Dataset excerpts:
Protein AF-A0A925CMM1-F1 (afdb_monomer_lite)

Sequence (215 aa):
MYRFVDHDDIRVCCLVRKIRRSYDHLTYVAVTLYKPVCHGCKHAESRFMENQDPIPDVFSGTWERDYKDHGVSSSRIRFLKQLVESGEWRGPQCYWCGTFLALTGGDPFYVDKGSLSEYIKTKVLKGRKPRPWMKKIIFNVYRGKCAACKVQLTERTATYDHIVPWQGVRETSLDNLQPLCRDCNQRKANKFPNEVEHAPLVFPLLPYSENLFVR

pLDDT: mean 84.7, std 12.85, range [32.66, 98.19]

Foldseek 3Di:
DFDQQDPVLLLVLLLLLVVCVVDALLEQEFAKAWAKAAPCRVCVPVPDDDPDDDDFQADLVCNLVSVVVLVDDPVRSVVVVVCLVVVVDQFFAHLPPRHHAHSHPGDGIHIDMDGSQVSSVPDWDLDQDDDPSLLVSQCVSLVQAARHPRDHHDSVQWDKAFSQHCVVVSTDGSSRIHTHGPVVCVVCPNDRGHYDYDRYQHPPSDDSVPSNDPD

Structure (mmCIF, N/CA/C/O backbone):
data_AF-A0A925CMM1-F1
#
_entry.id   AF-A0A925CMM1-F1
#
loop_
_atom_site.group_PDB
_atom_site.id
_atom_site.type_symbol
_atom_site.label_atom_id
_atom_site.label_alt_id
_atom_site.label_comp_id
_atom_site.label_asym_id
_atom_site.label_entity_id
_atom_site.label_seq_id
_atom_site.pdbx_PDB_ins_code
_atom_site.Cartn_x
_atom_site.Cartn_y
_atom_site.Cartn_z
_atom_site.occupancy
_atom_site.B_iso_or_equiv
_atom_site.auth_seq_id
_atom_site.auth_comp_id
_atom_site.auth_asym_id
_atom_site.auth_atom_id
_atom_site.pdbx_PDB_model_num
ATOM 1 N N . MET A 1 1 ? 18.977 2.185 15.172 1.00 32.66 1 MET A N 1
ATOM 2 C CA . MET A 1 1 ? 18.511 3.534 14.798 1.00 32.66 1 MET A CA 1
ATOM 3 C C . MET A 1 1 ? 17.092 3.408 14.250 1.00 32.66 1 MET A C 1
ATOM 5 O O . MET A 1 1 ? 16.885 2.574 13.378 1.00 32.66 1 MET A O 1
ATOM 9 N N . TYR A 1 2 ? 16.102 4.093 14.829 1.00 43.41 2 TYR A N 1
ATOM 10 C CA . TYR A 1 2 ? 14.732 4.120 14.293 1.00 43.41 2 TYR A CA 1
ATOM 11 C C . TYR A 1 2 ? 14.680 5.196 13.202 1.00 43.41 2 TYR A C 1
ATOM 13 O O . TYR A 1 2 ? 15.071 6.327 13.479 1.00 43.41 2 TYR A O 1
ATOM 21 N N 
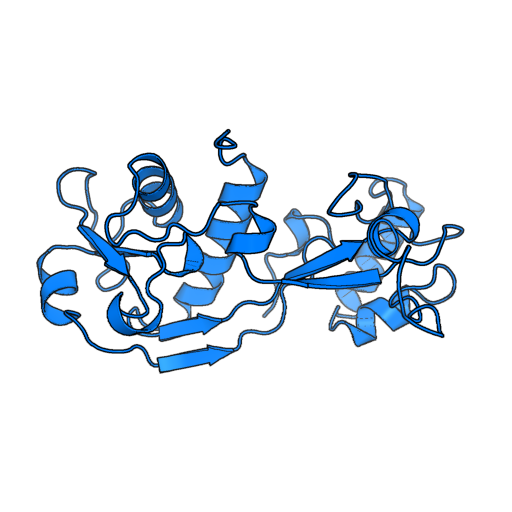. ARG A 1 3 ? 14.244 4.867 11.980 1.00 51.81 3 ARG A N 1
ATOM 22 C CA . ARG A 1 3 ? 13.963 5.883 10.955 1.00 51.81 3 ARG A CA 1
ATOM 23 C C . ARG A 1 3 ? 12.628 6.545 11.301 1.00 51.81 3 ARG A C 1
ATOM 25 O O . ARG A 1 3 ? 11.674 5.850 11.655 1.00 51.81 3 ARG A O 1
ATOM 32 N N . PHE A 1 4 ? 12.570 7.872 11.246 1.00 55.75 4 PHE A N 1
ATOM 33 C CA . PHE A 1 4 ? 11.293 8.577 11.277 1.00 55.75 4 PHE A CA 1
ATOM 34 C C . PHE A 1 4 ? 10.534 8.256 9.991 1.00 55.75 4 PHE A C 1
ATOM 36 O O . PHE A 1 4 ? 11.093 8.392 8.908 1.00 55.75 4 PHE A O 1
ATOM 43 N N . VAL A 1 5 ? 9.285 7.817 10.140 1.00 61.91 5 VAL A N 1
ATOM 44 C CA . VAL A 1 5 ? 8.352 7.609 9.028 1.00 61.91 5 VAL A CA 1
ATOM 45 C C . VAL A 1 5 ? 8.215 8.927 8.279 1.00 61.91 5 VAL A C 1
ATOM 47 O O . VAL A 1 5 ? 7.845 9.937 8.885 1.00 61.91 5 VAL A O 1
ATOM 50 N N . ASP A 1 6 ? 8.574 8.922 7.001 1.00 67.88 6 ASP A N 1
ATOM 51 C CA . ASP A 1 6 ? 8.556 10.120 6.171 1.00 67.88 6 ASP A CA 1
ATOM 52 C C . ASP A 1 6 ? 7.192 10.333 5.493 1.00 67.88 6 ASP A C 1
ATOM 54 O O . ASP A 1 6 ? 6.179 9.699 5.810 1.00 67.88 6 ASP A O 1
ATOM 58 N N . HIS A 1 7 ? 7.131 11.314 4.598 1.00 68.56 7 HIS A N 1
ATOM 59 C CA . HIS A 1 7 ? 5.893 11.666 3.923 1.00 68.56 7 HIS A CA 1
ATOM 60 C C . HIS A 1 7 ? 5.383 10.555 2.992 1.00 68.56 7 HIS A C 1
ATOM 62 O O . HIS A 1 7 ? 4.168 10.362 2.893 1.00 68.56 7 HIS A O 1
ATOM 68 N N . ASP A 1 8 ? 6.279 9.809 2.343 1.00 67.62 8 ASP A N 1
ATOM 69 C CA . ASP A 1 8 ? 5.914 8.724 1.433 1.00 67.62 8 ASP A CA 1
ATOM 70 C C . ASP A 1 8 ? 5.448 7.490 2.209 1.00 67.62 8 ASP A C 1
ATOM 72 O O . ASP A 1 8 ? 4.464 6.852 1.835 1.00 67.62 8 ASP A O 1
ATOM 76 N N . ASP A 1 9 ? 6.028 7.238 3.376 1.00 73.56 9 ASP A N 1
ATOM 77 C CA . ASP A 1 9 ? 5.580 6.193 4.293 1.00 73.56 9 ASP A CA 1
ATOM 78 C C . ASP A 1 9 ? 4.119 6.388 4.767 1.00 73.56 9 ASP A C 1
ATOM 80 O O . ASP A 1 9 ? 3.303 5.454 4.761 1.00 73.56 9 ASP A O 1
ATOM 84 N N . ILE A 1 10 ? 3.743 7.619 5.149 1.00 76.75 10 ILE A N 1
ATOM 85 C CA . ILE A 1 10 ? 2.359 7.971 5.544 1.00 76.75 10 ILE A CA 1
ATOM 86 C C . ILE A 1 10 ? 1.395 7.755 4.378 1.00 76.75 10 ILE A C 1
ATOM 88 O O . ILE A 1 10 ? 0.265 7.282 4.543 1.00 76.75 10 ILE A O 1
ATOM 92 N N . ARG A 1 11 ? 1.854 8.121 3.190 1.00 77.25 11 ARG A N 1
ATOM 93 C CA . ARG A 1 11 ? 1.162 8.011 1.917 1.00 77.25 11 ARG A CA 1
ATOM 94 C C . ARG A 1 11 ? 0.843 6.548 1.575 1.00 77.25 11 ARG A C 1
ATOM 96 O O . ARG A 1 11 ? -0.329 6.225 1.360 1.00 77.25 11 ARG A O 1
ATOM 103 N N . VAL A 1 12 ? 1.808 5.629 1.670 1.00 75.38 12 VAL A N 1
ATOM 104 C CA . VAL A 1 12 ? 1.528 4.192 1.472 1.00 75.38 12 VAL A CA 1
ATOM 105 C C . VAL A 1 12 ? 0.576 3.649 2.546 1.00 75.38 12 VAL A C 1
ATOM 107 O O . VAL A 1 12 ? -0.367 2.921 2.225 1.00 75.38 12 VAL A O 1
ATOM 110 N N . CYS A 1 13 ? 0.715 4.069 3.808 1.00 80.88 13 CYS A N 1
ATOM 111 C CA . CYS A 1 13 ? -0.255 3.702 4.849 1.00 80.88 13 CYS A CA 1
ATOM 112 C C . CYS A 1 13 ? -1.684 4.174 4.509 1.00 80.88 13 CYS A C 1
ATOM 114 O O . CYS A 1 13 ? -2.658 3.450 4.736 1.00 80.88 13 CYS A O 1
ATOM 116 N N . CYS A 1 14 ? -1.829 5.375 3.938 1.00 83.94 14 CYS A N 1
ATOM 117 C CA . CYS A 1 14 ? -3.113 5.891 3.460 1.00 83.94 14 CYS A CA 1
ATOM 118 C C . CYS A 1 14 ? -3.688 5.057 2.306 1.00 83.94 14 CYS A C 1
ATOM 120 O O . CYS A 1 14 ? -4.903 4.852 2.256 1.00 83.94 14 CYS A O 1
ATOM 122 N N . LEU A 1 15 ? -2.841 4.559 1.404 1.00 80.50 15 LEU A N 1
ATOM 123 C CA . LEU A 1 15 ? -3.255 3.699 0.297 1.00 80.50 15 LEU A CA 1
ATOM 124 C C . LEU A 1 15 ? -3.794 2.355 0.804 1.00 80.50 15 LEU A C 1
ATOM 126 O O . LEU A 1 15 ? -4.920 1.982 0.473 1.00 80.50 15 LEU A O 1
ATOM 130 N N . VAL A 1 16 ? -3.069 1.691 1.707 1.00 80.62 16 VAL A N 1
ATOM 131 C CA . VAL A 1 16 ? -3.528 0.439 2.341 1.00 80.62 16 VAL A CA 1
ATOM 132 C C . VAL A 1 16 ? -4.824 0.658 3.124 1.00 80.62 16 VAL A C 1
ATOM 134 O O . VAL A 1 16 ? -5.760 -0.139 3.048 1.00 80.62 16 VAL A O 1
ATOM 137 N N . ARG A 1 17 ? -4.950 1.794 3.817 1.00 83.69 17 ARG A N 1
ATOM 138 C CA . ARG A 1 17 ? -6.203 2.202 4.465 1.00 83.69 17 ARG A CA 1
ATOM 139 C C . ARG A 1 17 ? -7.349 2.360 3.466 1.00 83.69 17 ARG A C 1
ATOM 141 O O . ARG A 1 17 ? -8.470 2.000 3.815 1.00 83.69 17 ARG A O 1
ATOM 148 N N . LYS A 1 18 ? -7.108 2.931 2.281 1.00 86.12 18 LYS A N 1
ATOM 149 C CA . LYS A 1 18 ? -8.124 3.111 1.231 1.00 86.12 18 LYS A CA 1
ATOM 150 C C . LYS A 1 18 ? -8.612 1.758 0.720 1.00 86.12 18 LYS A C 1
ATOM 152 O O . LYS A 1 18 ? -9.821 1.560 0.706 1.00 86.12 18 LYS A O 1
ATOM 157 N N . ILE A 1 19 ? -7.696 0.835 0.421 1.00 85.38 19 ILE A N 1
ATOM 158 C CA . ILE A 1 19 ? -8.010 -0.550 0.033 1.00 85.38 19 ILE A CA 1
ATOM 159 C C . ILE A 1 19 ? -8.916 -1.208 1.080 1.00 85.38 19 ILE A C 1
ATOM 161 O O . ILE A 1 19 ? -9.989 -1.719 0.772 1.00 85.38 19 ILE A O 1
ATOM 165 N N . ARG A 1 20 ? -8.539 -1.104 2.356 1.00 85.50 20 ARG A N 1
ATOM 166 C CA . ARG A 1 20 ? -9.292 -1.703 3.467 1.00 85.50 20 ARG A CA 1
ATOM 167 C C . ARG A 1 20 ? -10.677 -1.115 3.696 1.00 85.50 20 ARG A C 1
ATOM 169 O O . ARG A 1 20 ? -11.466 -1.731 4.395 1.00 85.50 20 ARG A O 1
ATOM 176 N N . ARG A 1 21 ? -11.001 0.073 3.170 1.00 85.56 21 ARG A N 1
ATOM 177 C CA . ARG A 1 21 ? -12.352 0.647 3.337 1.00 85.56 21 ARG A CA 1
ATOM 178 C C . ARG A 1 21 ? -13.426 -0.155 2.615 1.00 85.56 21 ARG A C 1
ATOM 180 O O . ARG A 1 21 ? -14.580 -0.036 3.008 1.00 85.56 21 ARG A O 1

### [Problem to work on]
The lines above, starting at the one with "ATOM 54 O O" and ending at the one with "ATOM 70 C C", are the only ones to return, exactly as written.

### [Response for this exercise]
ATOM 54 O O . ASP A 1 6 ? 6.179 9.699 5.810 1.00 67.88 6 ASP A O 1
ATOM 58 N N . HIS A 1 7 ? 7.131 11.314 4.598 1.00 68.56 7 HIS A N 1
ATOM 59 C CA . HIS A 1 7 ? 5.893 11.666 3.923 1.00 68.56 7 HIS A CA 1
ATOM 60 C C . HIS A 1 7 ? 5.383 10.555 2.992 1.00 68.56 7 HIS A C 1
ATOM 62 O O . HIS A 1 7 ? 4.168 10.362 2.893 1.00 68.56 7 HIS A O 1
ATOM 68 N N . ASP A 1 8 ? 6.279 9.809 2.343 1.00 67.62 8 ASP A N 1
ATOM 69 C CA . ASP A 1 8 ? 5.914 8.724 1.433 1.00 67.62 8 ASP A CA 1
ATOM 70 C C . ASP A 1 8 ? 5.448 7.490 2.209 1.00 67.62 8 ASP A C 1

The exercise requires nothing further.